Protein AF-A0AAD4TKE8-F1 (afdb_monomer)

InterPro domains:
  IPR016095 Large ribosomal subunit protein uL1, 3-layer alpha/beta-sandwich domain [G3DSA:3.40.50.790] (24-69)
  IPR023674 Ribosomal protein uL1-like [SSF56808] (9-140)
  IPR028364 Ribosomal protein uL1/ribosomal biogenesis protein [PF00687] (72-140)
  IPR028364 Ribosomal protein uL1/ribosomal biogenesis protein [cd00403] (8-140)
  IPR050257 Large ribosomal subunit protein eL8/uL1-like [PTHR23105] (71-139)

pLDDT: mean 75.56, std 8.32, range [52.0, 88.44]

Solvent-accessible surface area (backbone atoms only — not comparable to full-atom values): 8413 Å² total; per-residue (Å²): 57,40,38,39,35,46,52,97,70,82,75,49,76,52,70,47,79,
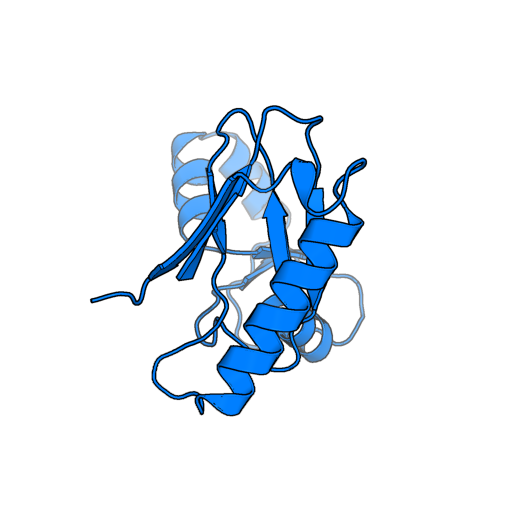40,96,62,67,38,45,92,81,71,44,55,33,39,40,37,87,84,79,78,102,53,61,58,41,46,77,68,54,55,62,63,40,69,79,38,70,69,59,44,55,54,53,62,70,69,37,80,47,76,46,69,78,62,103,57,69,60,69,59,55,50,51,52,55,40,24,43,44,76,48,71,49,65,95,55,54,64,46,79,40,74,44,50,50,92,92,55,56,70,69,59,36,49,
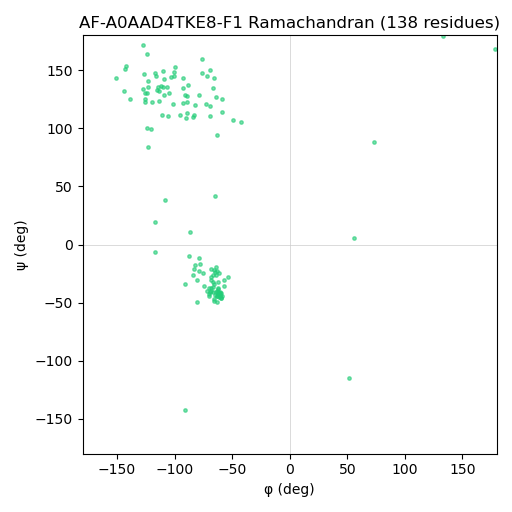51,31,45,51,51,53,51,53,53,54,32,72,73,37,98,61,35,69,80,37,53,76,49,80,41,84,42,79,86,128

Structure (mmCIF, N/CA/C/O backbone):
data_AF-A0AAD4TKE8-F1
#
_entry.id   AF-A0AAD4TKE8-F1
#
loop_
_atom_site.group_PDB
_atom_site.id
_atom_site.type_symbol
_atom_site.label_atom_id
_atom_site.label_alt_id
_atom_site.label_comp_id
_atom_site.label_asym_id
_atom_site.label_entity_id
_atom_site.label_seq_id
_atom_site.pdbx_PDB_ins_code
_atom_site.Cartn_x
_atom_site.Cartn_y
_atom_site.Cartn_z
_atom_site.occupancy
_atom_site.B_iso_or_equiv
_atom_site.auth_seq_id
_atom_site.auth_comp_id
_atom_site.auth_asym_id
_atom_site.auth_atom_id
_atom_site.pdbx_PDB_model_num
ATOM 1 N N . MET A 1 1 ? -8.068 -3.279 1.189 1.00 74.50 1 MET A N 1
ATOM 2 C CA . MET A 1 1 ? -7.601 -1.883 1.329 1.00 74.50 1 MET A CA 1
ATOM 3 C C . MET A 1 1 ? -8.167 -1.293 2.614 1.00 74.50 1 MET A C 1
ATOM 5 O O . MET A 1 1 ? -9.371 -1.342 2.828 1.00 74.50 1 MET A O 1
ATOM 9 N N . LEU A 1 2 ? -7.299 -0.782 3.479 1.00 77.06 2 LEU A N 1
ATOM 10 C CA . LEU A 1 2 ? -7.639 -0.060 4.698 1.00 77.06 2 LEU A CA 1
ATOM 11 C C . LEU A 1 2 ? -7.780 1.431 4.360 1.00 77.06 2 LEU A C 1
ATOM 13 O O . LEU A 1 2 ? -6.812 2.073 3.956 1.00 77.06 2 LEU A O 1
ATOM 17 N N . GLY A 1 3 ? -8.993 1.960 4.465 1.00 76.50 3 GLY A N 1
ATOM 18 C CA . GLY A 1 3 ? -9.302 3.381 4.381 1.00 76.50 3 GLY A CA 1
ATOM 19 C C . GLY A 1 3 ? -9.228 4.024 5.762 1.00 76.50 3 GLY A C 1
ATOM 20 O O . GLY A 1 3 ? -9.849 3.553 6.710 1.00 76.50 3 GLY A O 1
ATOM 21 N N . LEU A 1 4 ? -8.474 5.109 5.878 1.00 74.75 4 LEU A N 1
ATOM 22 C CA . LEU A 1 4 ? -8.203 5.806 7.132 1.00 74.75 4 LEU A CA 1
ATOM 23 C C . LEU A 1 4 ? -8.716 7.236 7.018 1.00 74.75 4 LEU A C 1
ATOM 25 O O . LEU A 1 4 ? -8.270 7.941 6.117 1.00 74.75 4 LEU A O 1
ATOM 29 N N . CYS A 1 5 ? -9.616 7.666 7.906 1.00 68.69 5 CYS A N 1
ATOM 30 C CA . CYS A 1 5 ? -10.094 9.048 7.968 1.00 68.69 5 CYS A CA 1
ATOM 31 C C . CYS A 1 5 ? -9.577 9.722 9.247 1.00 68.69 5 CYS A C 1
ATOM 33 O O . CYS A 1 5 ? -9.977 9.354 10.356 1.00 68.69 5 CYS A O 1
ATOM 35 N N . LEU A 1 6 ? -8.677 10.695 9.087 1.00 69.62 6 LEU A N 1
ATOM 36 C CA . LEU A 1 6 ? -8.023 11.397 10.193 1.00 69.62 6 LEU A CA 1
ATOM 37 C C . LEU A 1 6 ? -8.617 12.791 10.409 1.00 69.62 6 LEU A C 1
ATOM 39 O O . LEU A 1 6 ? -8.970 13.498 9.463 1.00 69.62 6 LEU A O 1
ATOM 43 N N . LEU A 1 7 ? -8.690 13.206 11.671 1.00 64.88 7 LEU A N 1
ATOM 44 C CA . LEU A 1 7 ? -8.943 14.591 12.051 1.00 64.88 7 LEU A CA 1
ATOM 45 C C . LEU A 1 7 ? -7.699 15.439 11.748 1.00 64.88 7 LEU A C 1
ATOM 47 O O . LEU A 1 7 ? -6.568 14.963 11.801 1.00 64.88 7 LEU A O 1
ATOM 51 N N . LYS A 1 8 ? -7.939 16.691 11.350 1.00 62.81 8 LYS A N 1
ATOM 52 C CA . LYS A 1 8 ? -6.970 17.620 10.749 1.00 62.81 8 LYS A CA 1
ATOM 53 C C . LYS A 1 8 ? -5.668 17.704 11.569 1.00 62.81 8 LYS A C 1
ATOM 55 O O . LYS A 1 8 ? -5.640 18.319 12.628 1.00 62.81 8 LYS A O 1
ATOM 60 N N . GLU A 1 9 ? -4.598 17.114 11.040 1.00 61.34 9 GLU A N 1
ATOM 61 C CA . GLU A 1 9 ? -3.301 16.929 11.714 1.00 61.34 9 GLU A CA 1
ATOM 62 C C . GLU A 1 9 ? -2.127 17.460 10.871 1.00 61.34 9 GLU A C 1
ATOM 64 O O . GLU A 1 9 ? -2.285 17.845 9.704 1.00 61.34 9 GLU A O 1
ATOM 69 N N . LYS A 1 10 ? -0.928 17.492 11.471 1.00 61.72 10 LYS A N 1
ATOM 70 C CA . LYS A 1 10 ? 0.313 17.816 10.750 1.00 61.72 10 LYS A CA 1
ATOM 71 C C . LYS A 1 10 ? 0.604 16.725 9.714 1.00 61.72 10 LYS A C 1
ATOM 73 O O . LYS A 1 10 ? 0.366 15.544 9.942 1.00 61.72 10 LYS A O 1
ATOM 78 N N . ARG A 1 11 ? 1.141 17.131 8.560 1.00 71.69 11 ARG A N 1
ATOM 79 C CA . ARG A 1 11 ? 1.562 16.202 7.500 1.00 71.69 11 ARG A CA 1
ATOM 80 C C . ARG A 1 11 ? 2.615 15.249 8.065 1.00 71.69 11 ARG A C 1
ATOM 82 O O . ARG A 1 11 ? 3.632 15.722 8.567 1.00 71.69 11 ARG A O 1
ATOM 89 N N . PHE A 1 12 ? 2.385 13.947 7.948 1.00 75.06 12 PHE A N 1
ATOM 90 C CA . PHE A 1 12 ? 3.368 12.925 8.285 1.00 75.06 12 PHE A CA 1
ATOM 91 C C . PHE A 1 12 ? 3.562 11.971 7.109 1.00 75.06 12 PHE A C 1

--

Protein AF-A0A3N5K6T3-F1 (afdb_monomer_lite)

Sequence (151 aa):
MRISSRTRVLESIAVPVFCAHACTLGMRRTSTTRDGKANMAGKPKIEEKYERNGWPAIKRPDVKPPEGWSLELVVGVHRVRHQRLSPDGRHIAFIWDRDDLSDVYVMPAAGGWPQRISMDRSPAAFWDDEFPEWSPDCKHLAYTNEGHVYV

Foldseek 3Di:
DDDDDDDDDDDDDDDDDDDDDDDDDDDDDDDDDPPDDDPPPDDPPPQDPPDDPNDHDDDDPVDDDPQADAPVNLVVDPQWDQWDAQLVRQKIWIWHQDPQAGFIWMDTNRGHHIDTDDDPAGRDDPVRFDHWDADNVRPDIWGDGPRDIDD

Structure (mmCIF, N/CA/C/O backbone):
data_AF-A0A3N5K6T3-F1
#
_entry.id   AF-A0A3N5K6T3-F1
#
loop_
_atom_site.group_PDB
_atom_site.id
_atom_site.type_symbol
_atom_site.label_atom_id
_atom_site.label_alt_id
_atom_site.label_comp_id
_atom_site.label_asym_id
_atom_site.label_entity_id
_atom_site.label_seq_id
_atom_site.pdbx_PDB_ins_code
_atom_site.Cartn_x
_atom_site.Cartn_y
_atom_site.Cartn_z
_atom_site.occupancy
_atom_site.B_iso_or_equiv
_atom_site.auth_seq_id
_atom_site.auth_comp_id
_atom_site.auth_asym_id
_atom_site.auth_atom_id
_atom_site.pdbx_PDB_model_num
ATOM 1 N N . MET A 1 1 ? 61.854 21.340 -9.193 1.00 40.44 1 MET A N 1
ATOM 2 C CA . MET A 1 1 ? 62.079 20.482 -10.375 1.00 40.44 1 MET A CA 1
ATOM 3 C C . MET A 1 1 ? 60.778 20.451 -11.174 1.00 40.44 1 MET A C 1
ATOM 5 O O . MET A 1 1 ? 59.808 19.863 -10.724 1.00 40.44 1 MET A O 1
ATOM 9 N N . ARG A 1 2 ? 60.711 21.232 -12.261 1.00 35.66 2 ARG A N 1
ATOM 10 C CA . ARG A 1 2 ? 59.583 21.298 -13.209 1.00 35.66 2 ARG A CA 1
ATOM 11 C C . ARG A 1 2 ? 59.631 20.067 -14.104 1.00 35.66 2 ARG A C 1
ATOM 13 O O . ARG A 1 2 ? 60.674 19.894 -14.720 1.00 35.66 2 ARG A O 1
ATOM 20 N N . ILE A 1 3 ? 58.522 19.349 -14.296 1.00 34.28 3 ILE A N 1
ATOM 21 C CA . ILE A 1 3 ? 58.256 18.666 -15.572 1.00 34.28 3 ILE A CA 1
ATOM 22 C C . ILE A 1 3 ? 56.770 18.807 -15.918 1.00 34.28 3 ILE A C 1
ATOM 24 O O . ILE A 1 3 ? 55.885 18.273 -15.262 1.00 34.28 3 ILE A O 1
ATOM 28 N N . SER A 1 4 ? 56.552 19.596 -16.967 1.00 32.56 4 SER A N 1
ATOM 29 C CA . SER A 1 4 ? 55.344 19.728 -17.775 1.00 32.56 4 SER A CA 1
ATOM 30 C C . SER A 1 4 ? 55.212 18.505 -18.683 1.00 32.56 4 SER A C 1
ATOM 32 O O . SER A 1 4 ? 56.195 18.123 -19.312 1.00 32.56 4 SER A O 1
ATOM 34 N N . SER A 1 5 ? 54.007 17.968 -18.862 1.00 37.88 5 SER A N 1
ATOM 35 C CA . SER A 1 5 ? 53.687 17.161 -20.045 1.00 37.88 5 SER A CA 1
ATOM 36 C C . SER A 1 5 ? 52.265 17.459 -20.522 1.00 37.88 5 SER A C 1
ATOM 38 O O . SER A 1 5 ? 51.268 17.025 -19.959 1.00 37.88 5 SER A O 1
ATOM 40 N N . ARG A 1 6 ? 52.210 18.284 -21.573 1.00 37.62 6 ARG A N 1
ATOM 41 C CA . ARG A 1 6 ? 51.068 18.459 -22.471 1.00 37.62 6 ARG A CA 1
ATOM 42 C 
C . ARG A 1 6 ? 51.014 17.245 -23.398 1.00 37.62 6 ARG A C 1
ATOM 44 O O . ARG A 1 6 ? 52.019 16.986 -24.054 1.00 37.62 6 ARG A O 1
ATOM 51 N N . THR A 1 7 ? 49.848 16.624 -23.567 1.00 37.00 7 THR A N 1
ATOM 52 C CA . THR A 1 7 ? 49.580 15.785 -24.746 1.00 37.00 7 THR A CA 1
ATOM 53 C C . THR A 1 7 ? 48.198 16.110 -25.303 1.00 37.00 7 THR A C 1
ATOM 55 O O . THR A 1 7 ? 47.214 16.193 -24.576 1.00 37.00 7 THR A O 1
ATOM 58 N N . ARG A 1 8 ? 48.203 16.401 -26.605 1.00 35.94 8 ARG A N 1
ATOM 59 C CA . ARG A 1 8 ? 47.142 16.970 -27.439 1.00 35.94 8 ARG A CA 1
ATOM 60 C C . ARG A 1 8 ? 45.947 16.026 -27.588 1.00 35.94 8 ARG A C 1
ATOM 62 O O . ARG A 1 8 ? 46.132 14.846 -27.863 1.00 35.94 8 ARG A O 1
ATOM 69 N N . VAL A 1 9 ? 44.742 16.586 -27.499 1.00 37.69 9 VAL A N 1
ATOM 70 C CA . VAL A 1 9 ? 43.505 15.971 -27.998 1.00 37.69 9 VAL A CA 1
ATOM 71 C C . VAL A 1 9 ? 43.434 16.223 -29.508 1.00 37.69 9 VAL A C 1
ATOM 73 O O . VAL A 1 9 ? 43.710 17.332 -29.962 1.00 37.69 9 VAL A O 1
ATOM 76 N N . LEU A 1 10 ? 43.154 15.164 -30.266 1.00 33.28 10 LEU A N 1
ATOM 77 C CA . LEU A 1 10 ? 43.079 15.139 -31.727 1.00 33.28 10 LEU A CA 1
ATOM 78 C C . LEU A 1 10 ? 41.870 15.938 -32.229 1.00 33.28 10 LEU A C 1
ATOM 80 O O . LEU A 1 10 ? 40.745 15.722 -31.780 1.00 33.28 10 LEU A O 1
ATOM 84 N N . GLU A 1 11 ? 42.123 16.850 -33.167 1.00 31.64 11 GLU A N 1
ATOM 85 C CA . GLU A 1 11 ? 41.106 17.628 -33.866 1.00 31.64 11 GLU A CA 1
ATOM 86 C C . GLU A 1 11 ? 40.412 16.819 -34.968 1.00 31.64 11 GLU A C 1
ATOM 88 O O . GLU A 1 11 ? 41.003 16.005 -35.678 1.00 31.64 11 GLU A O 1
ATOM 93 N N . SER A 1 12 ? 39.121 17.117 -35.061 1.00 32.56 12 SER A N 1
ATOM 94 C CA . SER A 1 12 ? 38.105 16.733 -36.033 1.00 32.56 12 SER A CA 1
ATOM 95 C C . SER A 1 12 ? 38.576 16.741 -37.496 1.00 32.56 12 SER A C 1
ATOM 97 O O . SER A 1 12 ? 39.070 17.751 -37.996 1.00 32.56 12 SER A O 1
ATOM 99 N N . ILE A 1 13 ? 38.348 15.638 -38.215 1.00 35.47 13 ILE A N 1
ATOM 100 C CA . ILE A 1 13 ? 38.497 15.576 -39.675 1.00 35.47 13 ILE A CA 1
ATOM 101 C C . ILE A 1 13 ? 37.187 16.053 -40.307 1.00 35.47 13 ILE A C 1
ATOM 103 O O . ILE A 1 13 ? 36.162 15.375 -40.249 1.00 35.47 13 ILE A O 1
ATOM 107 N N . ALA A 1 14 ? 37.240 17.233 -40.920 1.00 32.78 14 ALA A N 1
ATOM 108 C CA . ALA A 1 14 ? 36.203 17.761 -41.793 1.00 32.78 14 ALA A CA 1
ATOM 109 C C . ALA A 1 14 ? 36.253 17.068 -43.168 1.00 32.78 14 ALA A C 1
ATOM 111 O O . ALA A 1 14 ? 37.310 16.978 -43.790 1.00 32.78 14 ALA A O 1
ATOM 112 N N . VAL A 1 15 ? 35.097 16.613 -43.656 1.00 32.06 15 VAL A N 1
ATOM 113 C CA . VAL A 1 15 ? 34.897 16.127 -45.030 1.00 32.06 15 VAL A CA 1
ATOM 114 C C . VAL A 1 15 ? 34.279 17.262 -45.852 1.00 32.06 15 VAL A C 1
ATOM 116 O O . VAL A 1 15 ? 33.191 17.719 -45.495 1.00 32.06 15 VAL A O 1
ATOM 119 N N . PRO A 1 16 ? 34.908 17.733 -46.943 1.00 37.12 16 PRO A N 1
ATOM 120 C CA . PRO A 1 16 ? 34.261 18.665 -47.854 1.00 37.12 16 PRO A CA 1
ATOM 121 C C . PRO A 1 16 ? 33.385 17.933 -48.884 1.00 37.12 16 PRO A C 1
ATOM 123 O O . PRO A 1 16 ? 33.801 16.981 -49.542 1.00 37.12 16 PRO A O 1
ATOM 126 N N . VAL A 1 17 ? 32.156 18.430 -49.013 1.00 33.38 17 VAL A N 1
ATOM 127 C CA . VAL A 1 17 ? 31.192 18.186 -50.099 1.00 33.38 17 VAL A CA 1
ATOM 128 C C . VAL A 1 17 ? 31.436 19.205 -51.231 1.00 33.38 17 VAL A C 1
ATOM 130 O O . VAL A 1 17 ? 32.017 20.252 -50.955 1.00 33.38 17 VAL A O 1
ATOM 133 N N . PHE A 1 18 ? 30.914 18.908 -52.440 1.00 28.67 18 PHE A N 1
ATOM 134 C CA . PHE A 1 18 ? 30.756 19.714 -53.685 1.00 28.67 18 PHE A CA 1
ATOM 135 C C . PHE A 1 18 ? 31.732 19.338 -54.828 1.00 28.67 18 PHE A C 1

--

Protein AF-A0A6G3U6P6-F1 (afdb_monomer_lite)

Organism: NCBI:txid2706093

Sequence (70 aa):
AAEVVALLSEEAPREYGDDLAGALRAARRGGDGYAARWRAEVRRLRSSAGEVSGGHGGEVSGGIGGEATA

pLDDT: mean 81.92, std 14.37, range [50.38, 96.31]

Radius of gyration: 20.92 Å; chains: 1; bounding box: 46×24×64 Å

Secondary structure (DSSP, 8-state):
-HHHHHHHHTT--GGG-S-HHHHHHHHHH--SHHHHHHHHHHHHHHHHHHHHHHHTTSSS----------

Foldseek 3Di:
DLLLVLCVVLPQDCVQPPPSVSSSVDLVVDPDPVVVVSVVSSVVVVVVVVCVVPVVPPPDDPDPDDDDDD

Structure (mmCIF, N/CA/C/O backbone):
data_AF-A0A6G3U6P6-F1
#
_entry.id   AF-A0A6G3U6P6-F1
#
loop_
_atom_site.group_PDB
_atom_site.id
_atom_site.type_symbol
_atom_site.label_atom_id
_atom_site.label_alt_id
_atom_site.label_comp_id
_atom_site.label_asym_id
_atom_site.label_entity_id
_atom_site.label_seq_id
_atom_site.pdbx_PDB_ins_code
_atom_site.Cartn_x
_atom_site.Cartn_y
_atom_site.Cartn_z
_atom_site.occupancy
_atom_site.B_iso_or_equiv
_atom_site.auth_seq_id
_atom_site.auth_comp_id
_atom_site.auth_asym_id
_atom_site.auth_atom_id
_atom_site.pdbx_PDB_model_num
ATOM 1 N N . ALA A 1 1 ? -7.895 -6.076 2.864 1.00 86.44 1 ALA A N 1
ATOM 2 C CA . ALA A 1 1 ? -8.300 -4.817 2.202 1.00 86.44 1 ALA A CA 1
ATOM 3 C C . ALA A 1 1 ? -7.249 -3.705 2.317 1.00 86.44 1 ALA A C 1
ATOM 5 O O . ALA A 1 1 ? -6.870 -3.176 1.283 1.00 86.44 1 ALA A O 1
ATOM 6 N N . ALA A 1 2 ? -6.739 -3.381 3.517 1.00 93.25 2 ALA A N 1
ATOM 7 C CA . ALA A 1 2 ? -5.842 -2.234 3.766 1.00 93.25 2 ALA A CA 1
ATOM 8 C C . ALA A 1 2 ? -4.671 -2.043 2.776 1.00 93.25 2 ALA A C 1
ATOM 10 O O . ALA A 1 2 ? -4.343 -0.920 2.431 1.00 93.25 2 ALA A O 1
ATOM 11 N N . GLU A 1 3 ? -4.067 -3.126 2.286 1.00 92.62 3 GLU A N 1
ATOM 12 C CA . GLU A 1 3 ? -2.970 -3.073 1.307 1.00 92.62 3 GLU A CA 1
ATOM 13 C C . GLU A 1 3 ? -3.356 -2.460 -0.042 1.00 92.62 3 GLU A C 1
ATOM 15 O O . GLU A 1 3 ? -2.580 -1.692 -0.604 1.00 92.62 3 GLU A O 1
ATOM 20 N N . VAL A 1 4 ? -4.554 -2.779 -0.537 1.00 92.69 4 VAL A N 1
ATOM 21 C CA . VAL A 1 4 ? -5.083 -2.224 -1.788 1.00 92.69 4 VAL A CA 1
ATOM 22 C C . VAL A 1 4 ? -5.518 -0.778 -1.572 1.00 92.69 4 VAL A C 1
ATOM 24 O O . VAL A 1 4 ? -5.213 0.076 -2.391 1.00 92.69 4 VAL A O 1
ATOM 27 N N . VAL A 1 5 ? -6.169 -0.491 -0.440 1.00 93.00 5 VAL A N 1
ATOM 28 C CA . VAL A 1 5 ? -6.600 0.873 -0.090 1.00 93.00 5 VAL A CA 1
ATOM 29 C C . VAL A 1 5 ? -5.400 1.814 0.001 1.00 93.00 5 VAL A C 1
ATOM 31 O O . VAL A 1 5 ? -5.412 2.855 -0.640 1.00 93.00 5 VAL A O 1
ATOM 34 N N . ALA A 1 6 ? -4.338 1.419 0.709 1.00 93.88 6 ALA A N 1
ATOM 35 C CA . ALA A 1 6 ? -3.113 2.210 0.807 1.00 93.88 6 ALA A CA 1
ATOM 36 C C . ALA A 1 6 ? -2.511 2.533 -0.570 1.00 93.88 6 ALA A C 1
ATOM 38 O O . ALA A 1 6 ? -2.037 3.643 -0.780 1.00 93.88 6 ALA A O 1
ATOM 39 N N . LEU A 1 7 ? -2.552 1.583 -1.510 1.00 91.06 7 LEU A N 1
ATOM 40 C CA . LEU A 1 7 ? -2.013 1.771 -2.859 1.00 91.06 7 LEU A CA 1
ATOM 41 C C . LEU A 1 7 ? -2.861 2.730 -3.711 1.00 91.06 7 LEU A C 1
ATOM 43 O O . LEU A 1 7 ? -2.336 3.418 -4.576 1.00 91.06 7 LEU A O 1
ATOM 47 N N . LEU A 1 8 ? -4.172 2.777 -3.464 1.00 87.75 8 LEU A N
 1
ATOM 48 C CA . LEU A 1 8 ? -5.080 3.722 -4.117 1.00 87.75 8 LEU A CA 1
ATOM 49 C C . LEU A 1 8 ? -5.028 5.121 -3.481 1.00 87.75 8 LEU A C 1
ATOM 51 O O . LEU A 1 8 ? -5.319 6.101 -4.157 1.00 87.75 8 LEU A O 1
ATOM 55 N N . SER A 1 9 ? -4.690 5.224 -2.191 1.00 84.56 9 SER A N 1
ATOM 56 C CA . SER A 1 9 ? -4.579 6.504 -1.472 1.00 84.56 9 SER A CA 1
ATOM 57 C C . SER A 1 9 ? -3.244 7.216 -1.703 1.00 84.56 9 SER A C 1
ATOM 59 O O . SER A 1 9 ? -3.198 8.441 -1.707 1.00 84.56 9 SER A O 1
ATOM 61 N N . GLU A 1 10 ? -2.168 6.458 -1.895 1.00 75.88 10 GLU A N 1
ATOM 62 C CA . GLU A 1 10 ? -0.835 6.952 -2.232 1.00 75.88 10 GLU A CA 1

*EXERCISE REQUIREMENTS*
Copy each line of the records containing the string "pLDDT".

*TASK RESPONSE*
pLDDT: mean 75.56, std 8.32, range [52.0, 88.44]
pLDDT: mean 81.92, std 14.37, range [50.38, 96.31]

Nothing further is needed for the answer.